It's just one microphone, right, It's just supposed to be Newsome.
I don't even see a podium yet, so I don't know. Well,
while we await Newsom to give us his dissertation, here
(13:18):
is some a collection of California statistics. Consider this a
state of the state message from me. We got a
lot of this information from Dan McLachlan. He's a writer
for the National Review. The Public Policy Institute did a
poll a few weeks back and found that most Californians,
(13:39):
whether they were Democrat or Republican, whether they were white, black, Hispanic,
they have given up on the American dream in California,
and most people here expect things in California to get worse.
In fact, fifty two percent of Californians have declared the
America can dream dead. And actually even more than that
(14:07):
because fifty two percent think it is dead but used
to be something real. Fifteen percent that it was always dead.
So you add those two up, what do you got?

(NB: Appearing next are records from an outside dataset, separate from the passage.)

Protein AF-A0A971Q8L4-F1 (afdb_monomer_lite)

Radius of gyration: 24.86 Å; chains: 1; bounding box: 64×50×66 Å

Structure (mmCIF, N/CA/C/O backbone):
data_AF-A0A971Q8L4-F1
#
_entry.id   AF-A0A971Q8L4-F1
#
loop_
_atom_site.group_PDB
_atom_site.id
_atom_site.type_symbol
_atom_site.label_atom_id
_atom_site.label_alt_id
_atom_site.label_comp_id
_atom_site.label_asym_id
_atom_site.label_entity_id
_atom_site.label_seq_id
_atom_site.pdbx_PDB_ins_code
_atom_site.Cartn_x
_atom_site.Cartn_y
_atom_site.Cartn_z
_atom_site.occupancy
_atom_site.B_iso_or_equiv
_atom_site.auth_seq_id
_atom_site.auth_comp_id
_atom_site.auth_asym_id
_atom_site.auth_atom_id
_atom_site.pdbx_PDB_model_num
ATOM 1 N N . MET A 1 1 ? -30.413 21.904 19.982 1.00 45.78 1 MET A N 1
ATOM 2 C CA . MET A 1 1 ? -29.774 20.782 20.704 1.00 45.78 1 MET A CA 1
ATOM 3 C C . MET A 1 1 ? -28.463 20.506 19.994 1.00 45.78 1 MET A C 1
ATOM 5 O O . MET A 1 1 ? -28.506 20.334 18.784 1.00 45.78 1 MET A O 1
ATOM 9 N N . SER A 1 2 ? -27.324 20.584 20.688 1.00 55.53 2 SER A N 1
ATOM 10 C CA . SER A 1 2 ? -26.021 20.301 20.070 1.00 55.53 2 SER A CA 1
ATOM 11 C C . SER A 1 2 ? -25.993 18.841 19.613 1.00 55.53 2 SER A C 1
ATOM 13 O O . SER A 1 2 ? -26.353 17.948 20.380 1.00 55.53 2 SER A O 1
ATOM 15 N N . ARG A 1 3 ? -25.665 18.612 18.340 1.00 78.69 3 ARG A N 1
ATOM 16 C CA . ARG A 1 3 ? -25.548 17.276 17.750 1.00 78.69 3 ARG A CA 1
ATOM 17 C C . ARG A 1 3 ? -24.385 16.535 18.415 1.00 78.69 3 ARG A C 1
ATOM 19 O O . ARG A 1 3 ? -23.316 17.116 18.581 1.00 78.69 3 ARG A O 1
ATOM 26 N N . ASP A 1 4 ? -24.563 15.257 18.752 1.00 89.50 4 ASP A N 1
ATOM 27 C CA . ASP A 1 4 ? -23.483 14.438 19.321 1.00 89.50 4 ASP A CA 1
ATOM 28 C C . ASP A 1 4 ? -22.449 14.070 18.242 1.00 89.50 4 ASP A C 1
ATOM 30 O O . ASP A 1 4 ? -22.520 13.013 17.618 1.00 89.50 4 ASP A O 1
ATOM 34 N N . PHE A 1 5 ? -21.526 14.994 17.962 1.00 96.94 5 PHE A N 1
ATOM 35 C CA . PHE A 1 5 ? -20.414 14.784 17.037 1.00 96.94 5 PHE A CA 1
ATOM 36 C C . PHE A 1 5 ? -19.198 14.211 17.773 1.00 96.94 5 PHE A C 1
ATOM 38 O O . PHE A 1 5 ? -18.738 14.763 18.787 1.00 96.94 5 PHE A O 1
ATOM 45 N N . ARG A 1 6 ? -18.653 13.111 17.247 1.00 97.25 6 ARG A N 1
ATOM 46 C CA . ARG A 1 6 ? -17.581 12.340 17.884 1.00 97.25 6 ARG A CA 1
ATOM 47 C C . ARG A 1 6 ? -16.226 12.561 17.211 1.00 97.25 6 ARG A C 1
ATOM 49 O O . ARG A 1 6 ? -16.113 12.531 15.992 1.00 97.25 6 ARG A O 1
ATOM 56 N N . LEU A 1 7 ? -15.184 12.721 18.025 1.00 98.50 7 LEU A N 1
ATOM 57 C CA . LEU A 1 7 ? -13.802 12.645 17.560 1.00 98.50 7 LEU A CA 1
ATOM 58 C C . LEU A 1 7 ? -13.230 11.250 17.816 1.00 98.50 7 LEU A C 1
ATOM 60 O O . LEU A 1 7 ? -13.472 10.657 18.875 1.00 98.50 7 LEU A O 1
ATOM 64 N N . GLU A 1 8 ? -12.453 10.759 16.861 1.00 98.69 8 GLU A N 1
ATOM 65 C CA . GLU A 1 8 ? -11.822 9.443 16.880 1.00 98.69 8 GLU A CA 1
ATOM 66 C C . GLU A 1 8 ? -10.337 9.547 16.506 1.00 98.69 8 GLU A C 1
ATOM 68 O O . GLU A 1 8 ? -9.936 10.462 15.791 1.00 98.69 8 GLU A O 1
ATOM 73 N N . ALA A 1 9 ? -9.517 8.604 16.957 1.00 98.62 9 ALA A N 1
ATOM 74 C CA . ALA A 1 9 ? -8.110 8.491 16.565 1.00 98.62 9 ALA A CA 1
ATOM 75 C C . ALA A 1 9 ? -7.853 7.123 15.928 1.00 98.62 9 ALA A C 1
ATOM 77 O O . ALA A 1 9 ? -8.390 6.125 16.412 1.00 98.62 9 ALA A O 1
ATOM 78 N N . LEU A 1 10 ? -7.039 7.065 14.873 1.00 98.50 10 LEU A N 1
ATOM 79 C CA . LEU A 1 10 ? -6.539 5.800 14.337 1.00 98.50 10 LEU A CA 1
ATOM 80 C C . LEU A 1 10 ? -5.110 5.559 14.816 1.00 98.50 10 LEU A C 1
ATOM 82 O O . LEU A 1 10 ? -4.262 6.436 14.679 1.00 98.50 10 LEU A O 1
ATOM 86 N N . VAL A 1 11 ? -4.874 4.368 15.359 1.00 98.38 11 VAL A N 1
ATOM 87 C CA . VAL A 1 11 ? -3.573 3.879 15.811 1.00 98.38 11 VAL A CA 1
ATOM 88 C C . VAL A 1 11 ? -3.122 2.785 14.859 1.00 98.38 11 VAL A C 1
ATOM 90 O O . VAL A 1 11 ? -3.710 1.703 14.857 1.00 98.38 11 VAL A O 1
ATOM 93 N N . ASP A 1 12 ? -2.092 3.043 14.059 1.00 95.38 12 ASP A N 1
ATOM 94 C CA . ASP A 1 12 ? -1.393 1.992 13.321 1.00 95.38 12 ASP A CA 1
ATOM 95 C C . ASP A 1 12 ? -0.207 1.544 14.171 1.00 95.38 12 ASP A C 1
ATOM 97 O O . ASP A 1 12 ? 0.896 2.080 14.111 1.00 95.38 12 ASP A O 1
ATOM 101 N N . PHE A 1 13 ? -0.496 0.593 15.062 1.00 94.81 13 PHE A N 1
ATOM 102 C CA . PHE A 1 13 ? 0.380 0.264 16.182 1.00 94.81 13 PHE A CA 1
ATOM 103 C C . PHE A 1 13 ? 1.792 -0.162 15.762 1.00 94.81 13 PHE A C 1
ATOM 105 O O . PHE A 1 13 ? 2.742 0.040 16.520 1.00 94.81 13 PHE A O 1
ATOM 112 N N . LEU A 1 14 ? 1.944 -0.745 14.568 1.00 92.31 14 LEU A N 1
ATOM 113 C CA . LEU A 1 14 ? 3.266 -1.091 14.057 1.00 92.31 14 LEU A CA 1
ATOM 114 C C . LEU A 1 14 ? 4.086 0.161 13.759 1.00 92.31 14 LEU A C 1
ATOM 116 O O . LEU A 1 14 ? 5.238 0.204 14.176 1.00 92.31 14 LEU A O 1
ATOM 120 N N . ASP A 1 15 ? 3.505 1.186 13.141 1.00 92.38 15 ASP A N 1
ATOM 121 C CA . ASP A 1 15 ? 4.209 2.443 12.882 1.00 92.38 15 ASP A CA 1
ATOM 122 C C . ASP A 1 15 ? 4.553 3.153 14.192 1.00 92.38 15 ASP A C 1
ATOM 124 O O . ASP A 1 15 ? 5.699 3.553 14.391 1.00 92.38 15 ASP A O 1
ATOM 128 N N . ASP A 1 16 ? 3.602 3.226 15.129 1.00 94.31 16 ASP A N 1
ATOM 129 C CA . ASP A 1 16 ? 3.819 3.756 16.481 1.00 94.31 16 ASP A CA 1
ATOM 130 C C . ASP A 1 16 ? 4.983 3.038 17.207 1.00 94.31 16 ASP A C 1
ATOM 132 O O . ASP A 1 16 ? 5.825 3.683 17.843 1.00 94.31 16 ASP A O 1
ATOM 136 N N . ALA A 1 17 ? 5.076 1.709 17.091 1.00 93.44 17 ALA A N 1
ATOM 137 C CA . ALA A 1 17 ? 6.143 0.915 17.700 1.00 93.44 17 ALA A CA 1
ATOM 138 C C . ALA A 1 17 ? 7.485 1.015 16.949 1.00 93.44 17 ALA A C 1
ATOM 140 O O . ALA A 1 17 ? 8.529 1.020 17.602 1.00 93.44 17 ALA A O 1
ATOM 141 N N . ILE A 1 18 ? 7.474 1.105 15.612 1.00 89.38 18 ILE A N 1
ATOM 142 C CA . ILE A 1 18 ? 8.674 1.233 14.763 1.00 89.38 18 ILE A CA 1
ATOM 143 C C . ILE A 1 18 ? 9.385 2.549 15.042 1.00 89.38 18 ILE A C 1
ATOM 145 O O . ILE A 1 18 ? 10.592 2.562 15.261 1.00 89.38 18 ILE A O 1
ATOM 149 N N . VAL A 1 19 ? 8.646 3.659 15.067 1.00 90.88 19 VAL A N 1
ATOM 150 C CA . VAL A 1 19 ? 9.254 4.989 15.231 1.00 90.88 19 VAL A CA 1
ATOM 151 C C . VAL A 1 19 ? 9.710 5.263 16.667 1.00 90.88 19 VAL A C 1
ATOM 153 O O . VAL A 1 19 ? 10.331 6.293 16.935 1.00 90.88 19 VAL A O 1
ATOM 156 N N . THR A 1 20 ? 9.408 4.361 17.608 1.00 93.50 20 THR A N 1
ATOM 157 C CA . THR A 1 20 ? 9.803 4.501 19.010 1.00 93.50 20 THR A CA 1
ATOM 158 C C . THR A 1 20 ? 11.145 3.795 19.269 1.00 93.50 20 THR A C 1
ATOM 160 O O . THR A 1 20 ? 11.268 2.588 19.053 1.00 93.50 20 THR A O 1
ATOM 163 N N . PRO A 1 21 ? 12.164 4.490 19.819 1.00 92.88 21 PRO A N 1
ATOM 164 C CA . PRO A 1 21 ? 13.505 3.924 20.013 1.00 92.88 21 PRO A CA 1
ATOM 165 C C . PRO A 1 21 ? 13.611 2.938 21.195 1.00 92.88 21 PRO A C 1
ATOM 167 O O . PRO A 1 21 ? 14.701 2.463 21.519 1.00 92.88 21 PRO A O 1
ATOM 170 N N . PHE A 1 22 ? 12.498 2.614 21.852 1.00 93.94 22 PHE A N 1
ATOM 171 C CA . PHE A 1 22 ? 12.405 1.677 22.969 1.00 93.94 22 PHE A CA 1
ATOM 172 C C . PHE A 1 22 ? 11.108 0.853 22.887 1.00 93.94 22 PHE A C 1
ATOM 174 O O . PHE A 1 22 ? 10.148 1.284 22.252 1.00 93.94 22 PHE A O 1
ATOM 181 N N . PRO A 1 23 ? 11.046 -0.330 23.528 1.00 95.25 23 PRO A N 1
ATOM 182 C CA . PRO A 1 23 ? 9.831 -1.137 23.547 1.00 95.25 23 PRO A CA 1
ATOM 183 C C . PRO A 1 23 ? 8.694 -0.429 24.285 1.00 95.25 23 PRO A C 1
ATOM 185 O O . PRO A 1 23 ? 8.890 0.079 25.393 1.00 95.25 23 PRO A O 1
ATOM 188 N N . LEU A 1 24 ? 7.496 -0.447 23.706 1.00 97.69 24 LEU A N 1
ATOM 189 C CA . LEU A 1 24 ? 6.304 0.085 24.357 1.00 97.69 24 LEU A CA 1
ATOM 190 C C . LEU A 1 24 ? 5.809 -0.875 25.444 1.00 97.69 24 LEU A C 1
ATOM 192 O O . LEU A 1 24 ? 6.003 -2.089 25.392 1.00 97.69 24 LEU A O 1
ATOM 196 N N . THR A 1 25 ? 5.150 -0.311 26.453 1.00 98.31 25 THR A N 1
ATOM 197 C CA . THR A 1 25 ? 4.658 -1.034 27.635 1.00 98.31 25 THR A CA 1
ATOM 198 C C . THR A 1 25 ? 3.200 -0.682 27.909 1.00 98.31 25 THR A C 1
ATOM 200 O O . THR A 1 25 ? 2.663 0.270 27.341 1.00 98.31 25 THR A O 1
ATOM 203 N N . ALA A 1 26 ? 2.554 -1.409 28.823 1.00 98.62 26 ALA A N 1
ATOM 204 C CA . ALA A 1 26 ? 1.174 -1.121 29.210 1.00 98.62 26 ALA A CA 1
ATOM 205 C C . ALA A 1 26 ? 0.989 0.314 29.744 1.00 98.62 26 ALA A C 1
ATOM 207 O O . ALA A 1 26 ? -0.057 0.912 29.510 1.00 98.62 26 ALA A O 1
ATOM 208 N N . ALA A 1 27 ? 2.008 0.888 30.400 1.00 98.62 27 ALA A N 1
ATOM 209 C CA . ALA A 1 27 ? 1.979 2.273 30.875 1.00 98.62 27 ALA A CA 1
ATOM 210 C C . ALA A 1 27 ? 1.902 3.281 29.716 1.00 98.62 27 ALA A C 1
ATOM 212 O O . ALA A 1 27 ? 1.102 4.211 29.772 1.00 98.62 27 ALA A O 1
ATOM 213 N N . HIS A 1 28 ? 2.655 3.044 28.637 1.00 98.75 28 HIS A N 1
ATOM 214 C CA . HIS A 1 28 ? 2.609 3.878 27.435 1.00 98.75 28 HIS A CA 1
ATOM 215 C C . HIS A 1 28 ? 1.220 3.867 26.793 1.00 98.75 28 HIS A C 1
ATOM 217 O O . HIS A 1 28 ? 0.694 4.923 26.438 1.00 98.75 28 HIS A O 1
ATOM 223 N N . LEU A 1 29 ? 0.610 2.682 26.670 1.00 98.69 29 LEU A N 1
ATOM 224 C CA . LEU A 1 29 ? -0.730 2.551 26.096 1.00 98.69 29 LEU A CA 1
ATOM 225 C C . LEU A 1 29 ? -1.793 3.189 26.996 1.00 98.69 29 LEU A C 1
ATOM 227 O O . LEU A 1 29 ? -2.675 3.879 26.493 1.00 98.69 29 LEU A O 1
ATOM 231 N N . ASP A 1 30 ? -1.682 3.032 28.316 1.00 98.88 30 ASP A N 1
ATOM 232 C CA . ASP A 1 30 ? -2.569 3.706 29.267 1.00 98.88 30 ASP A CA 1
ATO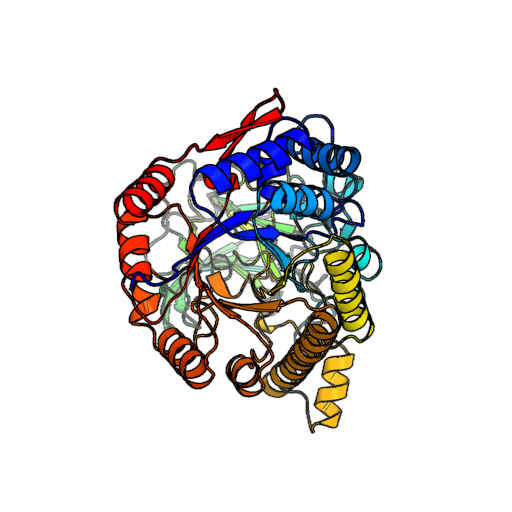M 233 C C . ASP A 1 30 ? -2.449 5.234 29.177 1.00 98.88 30 ASP A C 1
ATOM 235 O O . ASP A 1 30 ? -3.459 5.924 29.039 1.00 98.88 30 ASP A O 1
ATOM 239 N N . SER A 1 31 ? -1.218 5.757 29.144 1.00 98.81 31 SER A N 1
ATOM 240 C CA . SER A 1 31 ? -0.949 7.189 28.995 1.00 98.81 31 SER A CA 1
ATOM 241 C C . SER A 1 31 ? -1.486 7.744 27.674 1.00 98.81 31 SER A C 1
ATOM 243 O O . SER A 1 31 ? -2.077 8.825 27.662 1.00 98.81 31 SER A O 1
ATOM 245 N N . MET A 1 32 ? -1.353 6.998 26.572 1.00 98.81 32 MET A N 1
ATOM 246 C CA . MET A 1 32 ? -1.930 7.370 25.279 1.00 98.81 32 MET A CA 1
ATOM 247 C C . MET A 1 32 ? -3.459 7.473 25.351 1.00 98.81 32 MET A C 1
ATOM 249 O O . MET A 1 32 ? -4.024 8.480 24.922 1.00 98.81 32 MET A O 1
ATOM 253 N N . MET A 1 33 ? -4.139 6.470 25.917 1.00 98.81 33 MET A N 1
ATOM 254 C CA . MET A 1 33 ? -5.602 6.484 26.050 1.00 98.81 33 MET A CA 1
ATOM 255 C C . MET A 1 33 ? -6.075 7.632 26.952 1.00 98.81 33 MET A C 1
ATOM 257 O O . MET A 1 33 ? -7.014 8.348 26.594 1.00 98.81 33 MET A O 1
ATOM 261 N N . ALA A 1 34 ? -5.384 7.876 28.070 1.00 98.81 34 ALA A N 1
ATOM 262 C CA . ALA A 1 34 ? -5.652 9.006 28.957 1.00 98.81 34 ALA A CA 1
ATOM 263 C C . ALA A 1 34 ? -5.507 10.354 28.228 1.00 98.81 34 ALA A C 1
ATOM 265 O O . ALA A 1 34 ? -6.386 11.216 28.319 1.00 98.81 34 ALA A O 1
ATOM 266 N N . LEU A 1 35 ? -4.424 10.524 27.461 1.00 98.69 35 LEU A N 1
ATOM 267 C CA . LEU A 1 35 ? -4.169 11.723 26.666 1.00 98.69 35 LEU A CA 1
ATOM 268 C C . LEU A 1 35 ? -5.265 11.938 25.617 1.00 98.69 35 LEU A C 1
ATOM 270 O O . LEU A 1 35 ? -5.832 13.028 25.545 1.00 98.69 35 LEU A O 1
ATOM 274 N N . LEU A 1 36 ? -5.591 10.915 24.824 1.00 98.62 36 LEU A N 1
ATOM 275 C CA . LEU A 1 36 ? -6.631 10.996 23.794 1.00 98.62 36 LEU A CA 1
ATOM 276 C C . LEU A 1 36 ? -7.979 11.391 24.411 1.00 98.62 36 LEU A C 1
ATOM 278 O O . LEU A 1 36 ? -8.632 12.323 23.929 1.00 98.62 36 LEU A O 1
ATOM 282 N N . LYS A 1 37 ? -8.357 10.760 25.529 1.00 98.50 37 LYS A N 1
ATOM 283 C CA . LYS A 1 37 ? -9.571 11.102 26.279 1.00 98.50 37 LYS A CA 1
ATOM 284 C C . LYS A 1 37 ? -9.571 12.559 26.735 1.00 98.50 37 LYS A C 1
ATOM 286 O O . LYS A 1 37 ? -10.568 13.257 26.537 1.00 98.50 37 LYS A O 1
ATOM 291 N N . ALA A 1 38 ? -8.462 13.033 27.305 1.00 98.12 38 ALA A N 1
ATOM 292 C CA . ALA A 1 38 ? -8.311 14.417 27.755 1.00 98.12 38 ALA A CA 1
ATOM 293 C C . ALA A 1 38 ? -8.432 15.433 26.603 1.00 98.12 38 ALA A C 1
ATOM 295 O O . ALA A 1 38 ? -8.820 16.578 26.828 1.00 98.12 38 ALA A O 1
ATOM 296 N N . ARG A 1 39 ? -8.158 15.015 25.360 1.00 97.69 39 ARG A N 1
ATOM 297 C CA . ARG A 1 39 ? -8.344 15.821 24.143 1.00 97.69 39 ARG A CA 1
ATOM 298 C C . ARG A 1 39 ? -9.719 15.660 23.486 1.00 97.69 39 ARG A C 1
ATOM 300 O O . ARG A 1 39 ? -9.940 16.158 22.387 1.00 97.69 39 ARG A O 1
ATOM 307 N N . GLY A 1 40 ? -10.666 14.999 24.151 1.00 97.19 40 GLY A N 1
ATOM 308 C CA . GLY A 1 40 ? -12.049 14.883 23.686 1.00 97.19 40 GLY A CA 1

You got sixty seven percent. Sixty seven percent of California
think the American Dream does not exist. Only a third
of Californians think the American Dream still holds true. And
(14:30):
by the way, this is this is pretty much across
the board. Thirty nine percent of Republicans believe in the
American Dream, thirty two percent of Democrats, only twenty nine
percent of Independence, forty two percent of Asians, thirty percent
of Latinos. So it seems like a big majorities in
(14:51):
all demographic categories say the dream is dead. Seven and
ten think children in California are worse off financially than
their parents. Will be worse off seventy percent. If you
have a child grow up in California, then will be
worse off than their parents. Eighty percent of Republicans, seventy
(15:15):
nine percent of Democrats. Let me see what else they
have here most Californians fifty six percent. Then California will
have bad times financially in the next twelve months. This
is true across all regions. There's nobody optimistic in this
state right now nobody. But what did they do? They
largely re elected the same crowd of buffoons and clowns
(15:36):
in the legislature. Unemployment in California is the second highest
in the nation five point four percent. Only Nevada among states,
has a higher unemployment rate. According to Quickened Loans an
analysis from November, California is number two in the cost
(15:59):
of living, next to Hawaii, which is what, three thousand
miles in the middle of the Pacific Ocean that I
might have something to do with it. So number two
in the nation cost a living, number one among the
U forty eight states on this continent. California has the
(16:21):
most expensive transportation costs. It has the highest marginal income
tax rate. It is number two in median home costs,
number three in grocery costs. How about that, there's nothing,
there's no category where we're not among the most expensive
(16:41):
states in the Union. Groceries cost twelve percent more than
the national average. Utilities cost forty two percent more, transportation
forty one percent more. What's he going to talk about
in his speech? This is a disaster. We're number one.
(17:02):
I've a whole set of homelessness statistics, which I think
I'll get to tomorrow. But we're number one in homelessness
by far. I mean, things cost so much here. And
on top of that, we have the highest taxes, We
have the highest energy costs, highest gas prices. Oh my god,
Oh this is funny. I got to call this up.
(17:24):
So one of my sons has been living in North
Carolina and he sent me something because he finds these
things funny like I do. Let me see where it is. Okay,
So he sends me a text. Gas here is different.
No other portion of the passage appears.